━━━ Material for the task

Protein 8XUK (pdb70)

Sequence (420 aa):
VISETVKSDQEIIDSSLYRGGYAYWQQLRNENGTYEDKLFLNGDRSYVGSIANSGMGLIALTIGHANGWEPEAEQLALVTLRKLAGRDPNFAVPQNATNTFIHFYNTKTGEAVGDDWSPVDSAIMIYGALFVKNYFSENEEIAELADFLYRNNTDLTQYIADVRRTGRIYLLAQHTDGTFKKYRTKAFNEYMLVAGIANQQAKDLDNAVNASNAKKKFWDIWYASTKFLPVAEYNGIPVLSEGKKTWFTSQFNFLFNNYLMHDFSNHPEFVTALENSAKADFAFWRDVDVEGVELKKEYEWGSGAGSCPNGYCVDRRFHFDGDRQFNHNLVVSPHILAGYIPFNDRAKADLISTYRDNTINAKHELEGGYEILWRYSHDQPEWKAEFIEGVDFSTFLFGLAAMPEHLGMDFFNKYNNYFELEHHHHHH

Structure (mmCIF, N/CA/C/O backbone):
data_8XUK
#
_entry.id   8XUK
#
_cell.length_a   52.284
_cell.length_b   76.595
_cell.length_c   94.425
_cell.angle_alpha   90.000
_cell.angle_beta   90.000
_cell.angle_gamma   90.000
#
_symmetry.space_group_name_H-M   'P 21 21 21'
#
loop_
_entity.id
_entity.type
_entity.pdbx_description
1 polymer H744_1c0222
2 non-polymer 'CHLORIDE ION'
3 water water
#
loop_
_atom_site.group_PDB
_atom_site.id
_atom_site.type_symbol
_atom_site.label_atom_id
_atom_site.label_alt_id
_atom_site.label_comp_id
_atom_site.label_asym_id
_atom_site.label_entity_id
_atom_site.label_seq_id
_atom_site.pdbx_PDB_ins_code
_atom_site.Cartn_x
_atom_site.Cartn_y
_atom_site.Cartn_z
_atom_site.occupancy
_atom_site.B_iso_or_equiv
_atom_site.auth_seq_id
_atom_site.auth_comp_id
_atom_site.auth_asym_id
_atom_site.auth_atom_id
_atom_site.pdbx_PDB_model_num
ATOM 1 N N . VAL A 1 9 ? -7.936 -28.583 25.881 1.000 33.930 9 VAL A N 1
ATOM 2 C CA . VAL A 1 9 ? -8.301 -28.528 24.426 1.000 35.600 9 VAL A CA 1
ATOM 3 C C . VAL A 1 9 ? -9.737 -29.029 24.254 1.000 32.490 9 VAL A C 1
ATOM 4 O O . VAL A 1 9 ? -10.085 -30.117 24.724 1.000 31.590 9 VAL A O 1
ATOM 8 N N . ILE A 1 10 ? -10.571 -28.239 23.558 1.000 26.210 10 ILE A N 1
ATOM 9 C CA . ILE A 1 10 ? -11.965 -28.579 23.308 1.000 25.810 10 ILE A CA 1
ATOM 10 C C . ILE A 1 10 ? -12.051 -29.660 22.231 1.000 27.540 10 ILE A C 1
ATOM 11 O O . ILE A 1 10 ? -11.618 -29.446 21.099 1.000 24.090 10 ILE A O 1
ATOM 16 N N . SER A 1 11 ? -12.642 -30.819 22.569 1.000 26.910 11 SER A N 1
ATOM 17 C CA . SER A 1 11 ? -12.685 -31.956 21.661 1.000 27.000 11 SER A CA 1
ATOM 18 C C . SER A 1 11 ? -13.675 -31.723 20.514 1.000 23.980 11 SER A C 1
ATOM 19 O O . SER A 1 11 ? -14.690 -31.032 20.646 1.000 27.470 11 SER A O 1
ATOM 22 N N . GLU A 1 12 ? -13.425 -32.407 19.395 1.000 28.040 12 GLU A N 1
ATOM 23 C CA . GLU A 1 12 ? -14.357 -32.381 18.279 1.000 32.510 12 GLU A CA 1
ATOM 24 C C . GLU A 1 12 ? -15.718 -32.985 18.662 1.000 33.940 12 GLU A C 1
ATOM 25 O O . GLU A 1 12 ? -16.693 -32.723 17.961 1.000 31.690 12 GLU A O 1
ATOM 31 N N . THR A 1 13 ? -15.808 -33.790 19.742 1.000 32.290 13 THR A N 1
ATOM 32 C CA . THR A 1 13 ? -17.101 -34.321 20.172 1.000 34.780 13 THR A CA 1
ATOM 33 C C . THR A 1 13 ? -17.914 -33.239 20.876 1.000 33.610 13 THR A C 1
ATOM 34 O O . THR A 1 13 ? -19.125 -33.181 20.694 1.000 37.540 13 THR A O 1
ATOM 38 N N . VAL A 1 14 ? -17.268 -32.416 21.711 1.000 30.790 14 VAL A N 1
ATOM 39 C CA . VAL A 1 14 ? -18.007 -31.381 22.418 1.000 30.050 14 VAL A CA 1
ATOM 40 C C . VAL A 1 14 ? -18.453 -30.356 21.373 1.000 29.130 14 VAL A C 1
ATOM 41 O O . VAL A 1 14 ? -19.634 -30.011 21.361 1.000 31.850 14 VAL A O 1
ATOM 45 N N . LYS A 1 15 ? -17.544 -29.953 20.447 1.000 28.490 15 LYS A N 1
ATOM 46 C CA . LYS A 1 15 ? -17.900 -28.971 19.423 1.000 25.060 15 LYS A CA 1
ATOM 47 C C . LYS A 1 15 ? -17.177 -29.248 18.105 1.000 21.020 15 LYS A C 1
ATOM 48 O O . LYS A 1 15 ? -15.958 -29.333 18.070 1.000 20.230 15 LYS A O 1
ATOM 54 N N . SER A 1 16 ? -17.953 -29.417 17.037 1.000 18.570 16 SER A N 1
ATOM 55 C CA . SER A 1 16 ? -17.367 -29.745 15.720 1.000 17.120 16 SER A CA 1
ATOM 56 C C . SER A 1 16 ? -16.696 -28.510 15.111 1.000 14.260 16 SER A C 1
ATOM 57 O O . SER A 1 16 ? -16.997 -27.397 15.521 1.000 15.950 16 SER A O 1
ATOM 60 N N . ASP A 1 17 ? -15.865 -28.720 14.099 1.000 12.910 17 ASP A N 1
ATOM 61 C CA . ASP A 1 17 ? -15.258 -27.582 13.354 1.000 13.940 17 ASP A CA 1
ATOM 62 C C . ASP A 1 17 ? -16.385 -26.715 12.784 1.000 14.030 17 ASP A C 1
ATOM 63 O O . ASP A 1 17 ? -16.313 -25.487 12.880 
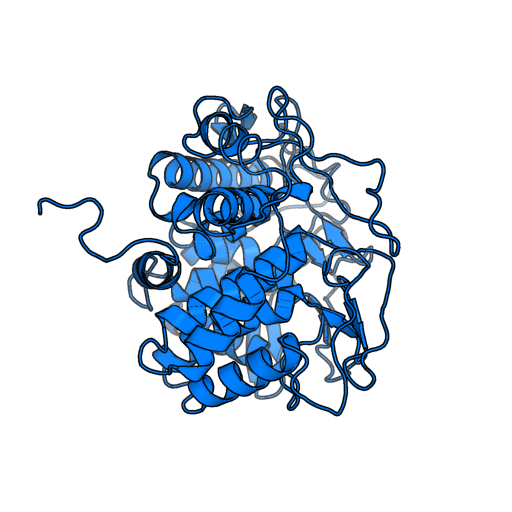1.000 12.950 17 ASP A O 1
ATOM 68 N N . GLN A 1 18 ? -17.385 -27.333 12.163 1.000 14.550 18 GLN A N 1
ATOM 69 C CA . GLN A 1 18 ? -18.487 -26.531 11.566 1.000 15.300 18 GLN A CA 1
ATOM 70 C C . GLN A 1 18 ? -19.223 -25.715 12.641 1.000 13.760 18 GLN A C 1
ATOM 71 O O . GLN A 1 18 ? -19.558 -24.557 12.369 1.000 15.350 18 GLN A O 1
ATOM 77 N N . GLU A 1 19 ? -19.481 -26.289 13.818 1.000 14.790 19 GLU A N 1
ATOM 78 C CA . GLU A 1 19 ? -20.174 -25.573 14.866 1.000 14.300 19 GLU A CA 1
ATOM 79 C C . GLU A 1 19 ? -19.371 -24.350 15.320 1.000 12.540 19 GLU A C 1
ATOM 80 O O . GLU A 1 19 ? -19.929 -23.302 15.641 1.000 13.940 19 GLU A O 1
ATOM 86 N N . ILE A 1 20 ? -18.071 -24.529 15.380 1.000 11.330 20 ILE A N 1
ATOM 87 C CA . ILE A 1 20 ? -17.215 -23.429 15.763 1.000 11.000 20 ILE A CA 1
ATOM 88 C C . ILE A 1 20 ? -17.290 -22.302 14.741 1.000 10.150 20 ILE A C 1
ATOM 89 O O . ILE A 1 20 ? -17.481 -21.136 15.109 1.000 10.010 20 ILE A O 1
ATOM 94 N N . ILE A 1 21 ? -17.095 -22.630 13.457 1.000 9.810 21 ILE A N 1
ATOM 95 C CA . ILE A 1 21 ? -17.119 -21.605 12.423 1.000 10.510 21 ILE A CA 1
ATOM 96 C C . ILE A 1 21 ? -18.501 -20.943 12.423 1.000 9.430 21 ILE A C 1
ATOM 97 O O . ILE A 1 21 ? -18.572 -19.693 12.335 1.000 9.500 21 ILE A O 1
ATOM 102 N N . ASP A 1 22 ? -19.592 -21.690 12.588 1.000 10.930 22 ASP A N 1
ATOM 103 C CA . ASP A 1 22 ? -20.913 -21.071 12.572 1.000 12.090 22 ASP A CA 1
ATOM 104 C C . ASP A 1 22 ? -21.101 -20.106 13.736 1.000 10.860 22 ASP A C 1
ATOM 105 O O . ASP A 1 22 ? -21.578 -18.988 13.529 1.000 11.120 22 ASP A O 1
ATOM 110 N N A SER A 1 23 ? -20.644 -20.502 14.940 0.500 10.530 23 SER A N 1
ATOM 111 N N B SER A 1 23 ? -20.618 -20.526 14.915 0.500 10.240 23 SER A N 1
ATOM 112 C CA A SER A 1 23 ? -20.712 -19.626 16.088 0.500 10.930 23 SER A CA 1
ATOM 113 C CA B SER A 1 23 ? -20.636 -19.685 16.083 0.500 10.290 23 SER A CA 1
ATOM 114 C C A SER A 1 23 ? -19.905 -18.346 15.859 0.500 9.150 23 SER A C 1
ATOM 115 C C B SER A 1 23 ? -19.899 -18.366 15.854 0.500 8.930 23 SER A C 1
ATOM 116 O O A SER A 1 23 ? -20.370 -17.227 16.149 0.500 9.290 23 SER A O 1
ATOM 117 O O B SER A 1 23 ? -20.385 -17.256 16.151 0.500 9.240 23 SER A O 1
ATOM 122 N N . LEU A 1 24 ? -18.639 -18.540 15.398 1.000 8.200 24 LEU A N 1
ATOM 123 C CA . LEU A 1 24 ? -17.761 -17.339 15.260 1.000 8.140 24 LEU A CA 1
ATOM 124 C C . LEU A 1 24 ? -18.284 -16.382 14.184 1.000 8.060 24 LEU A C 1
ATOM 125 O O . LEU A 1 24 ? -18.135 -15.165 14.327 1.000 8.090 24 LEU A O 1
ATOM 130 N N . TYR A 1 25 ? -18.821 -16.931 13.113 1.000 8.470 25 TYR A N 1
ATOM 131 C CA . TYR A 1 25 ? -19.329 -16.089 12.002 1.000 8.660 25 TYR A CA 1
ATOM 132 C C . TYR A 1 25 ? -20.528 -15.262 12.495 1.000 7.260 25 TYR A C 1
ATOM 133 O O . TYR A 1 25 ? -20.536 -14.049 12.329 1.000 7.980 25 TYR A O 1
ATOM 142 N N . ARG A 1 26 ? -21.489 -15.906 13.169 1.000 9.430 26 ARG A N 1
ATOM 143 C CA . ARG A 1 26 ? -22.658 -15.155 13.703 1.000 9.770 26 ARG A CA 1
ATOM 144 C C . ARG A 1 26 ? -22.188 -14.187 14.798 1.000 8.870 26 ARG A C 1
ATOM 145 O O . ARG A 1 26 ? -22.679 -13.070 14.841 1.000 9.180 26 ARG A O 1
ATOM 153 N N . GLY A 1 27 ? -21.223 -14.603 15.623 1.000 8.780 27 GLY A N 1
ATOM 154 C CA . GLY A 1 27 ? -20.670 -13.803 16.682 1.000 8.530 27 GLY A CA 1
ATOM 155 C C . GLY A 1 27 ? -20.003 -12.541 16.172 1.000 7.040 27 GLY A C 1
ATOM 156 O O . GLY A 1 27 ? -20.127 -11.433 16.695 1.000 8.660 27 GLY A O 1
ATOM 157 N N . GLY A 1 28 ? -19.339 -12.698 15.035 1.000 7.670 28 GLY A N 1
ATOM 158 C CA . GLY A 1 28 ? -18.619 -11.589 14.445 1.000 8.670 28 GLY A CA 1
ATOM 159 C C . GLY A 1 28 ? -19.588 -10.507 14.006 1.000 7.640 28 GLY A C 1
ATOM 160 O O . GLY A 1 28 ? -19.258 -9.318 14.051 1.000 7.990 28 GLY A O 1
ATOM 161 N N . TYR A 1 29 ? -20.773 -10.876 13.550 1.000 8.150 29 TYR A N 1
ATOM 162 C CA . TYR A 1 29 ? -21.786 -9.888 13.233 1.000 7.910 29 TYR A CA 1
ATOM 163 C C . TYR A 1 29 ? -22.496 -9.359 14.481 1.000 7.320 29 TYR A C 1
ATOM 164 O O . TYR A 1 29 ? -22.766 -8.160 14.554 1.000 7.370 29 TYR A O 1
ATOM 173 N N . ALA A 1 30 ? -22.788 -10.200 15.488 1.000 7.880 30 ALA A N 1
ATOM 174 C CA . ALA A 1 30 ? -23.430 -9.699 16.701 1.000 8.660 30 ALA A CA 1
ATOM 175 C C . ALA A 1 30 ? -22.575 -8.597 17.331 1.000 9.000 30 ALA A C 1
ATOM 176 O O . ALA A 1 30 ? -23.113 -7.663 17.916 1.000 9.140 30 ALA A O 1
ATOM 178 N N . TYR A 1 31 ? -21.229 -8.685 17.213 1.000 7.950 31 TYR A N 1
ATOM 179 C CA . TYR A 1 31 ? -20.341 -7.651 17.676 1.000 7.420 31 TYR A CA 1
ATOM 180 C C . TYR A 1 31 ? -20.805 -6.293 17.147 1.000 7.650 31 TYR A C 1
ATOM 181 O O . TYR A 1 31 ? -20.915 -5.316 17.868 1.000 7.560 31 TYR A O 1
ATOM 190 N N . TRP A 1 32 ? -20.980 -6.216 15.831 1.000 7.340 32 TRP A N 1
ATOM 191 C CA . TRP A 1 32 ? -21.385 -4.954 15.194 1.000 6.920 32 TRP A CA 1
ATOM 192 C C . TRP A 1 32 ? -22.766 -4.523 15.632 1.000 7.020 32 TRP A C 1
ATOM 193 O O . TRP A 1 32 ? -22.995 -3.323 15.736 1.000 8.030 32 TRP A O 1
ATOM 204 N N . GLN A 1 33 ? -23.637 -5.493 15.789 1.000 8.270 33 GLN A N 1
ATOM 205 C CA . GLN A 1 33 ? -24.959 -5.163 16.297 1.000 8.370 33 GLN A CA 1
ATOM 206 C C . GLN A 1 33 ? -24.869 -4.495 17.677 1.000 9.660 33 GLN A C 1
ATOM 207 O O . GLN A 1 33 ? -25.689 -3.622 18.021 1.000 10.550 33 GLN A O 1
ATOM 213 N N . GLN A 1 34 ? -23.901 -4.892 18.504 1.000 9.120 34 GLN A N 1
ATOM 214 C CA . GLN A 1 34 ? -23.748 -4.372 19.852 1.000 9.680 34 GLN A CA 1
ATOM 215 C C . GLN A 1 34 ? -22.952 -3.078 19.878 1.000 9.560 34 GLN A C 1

━━━━━━

About this task | Copy nothing but the lines above from the one with "ATOM 57 O O" to the one with "ATOM 69 C CA", inclusive, word for word. Leave every picture out.

Task answer |
ATOM 57 O O . SER A 1 16 ? -16.997 -27.397 15.521 1.000 15.950 16 SER A O 1
ATOM 60 N N . ASP A 1 17 ? -15.865 -28.720 14.099 1.000 12.910 17 ASP A N 1
ATOM 61 C CA . ASP A 1 17 ? -15.258 -27.582 13.354 1.000 13.940 17 ASP A CA 1
ATOM 62 C C . ASP A 1 17 ? -16.385 -26.715 12.784 1.000 14.030 17 ASP A C 1
ATOM 63 O O . ASP A 1 17 ? -16.313 -25.487 12.880 
1.000 12.950 17 ASP A O 1
ATOM 68 N N . GLN A 1 18 ? -17.385 -27.333 12.163 1.000 14.550 18 GLN A N 1
ATOM 69 C CA . GLN A 1 18 ? -18.487 -26.531 11.566 1.000 15.300 18 GLN A CA 1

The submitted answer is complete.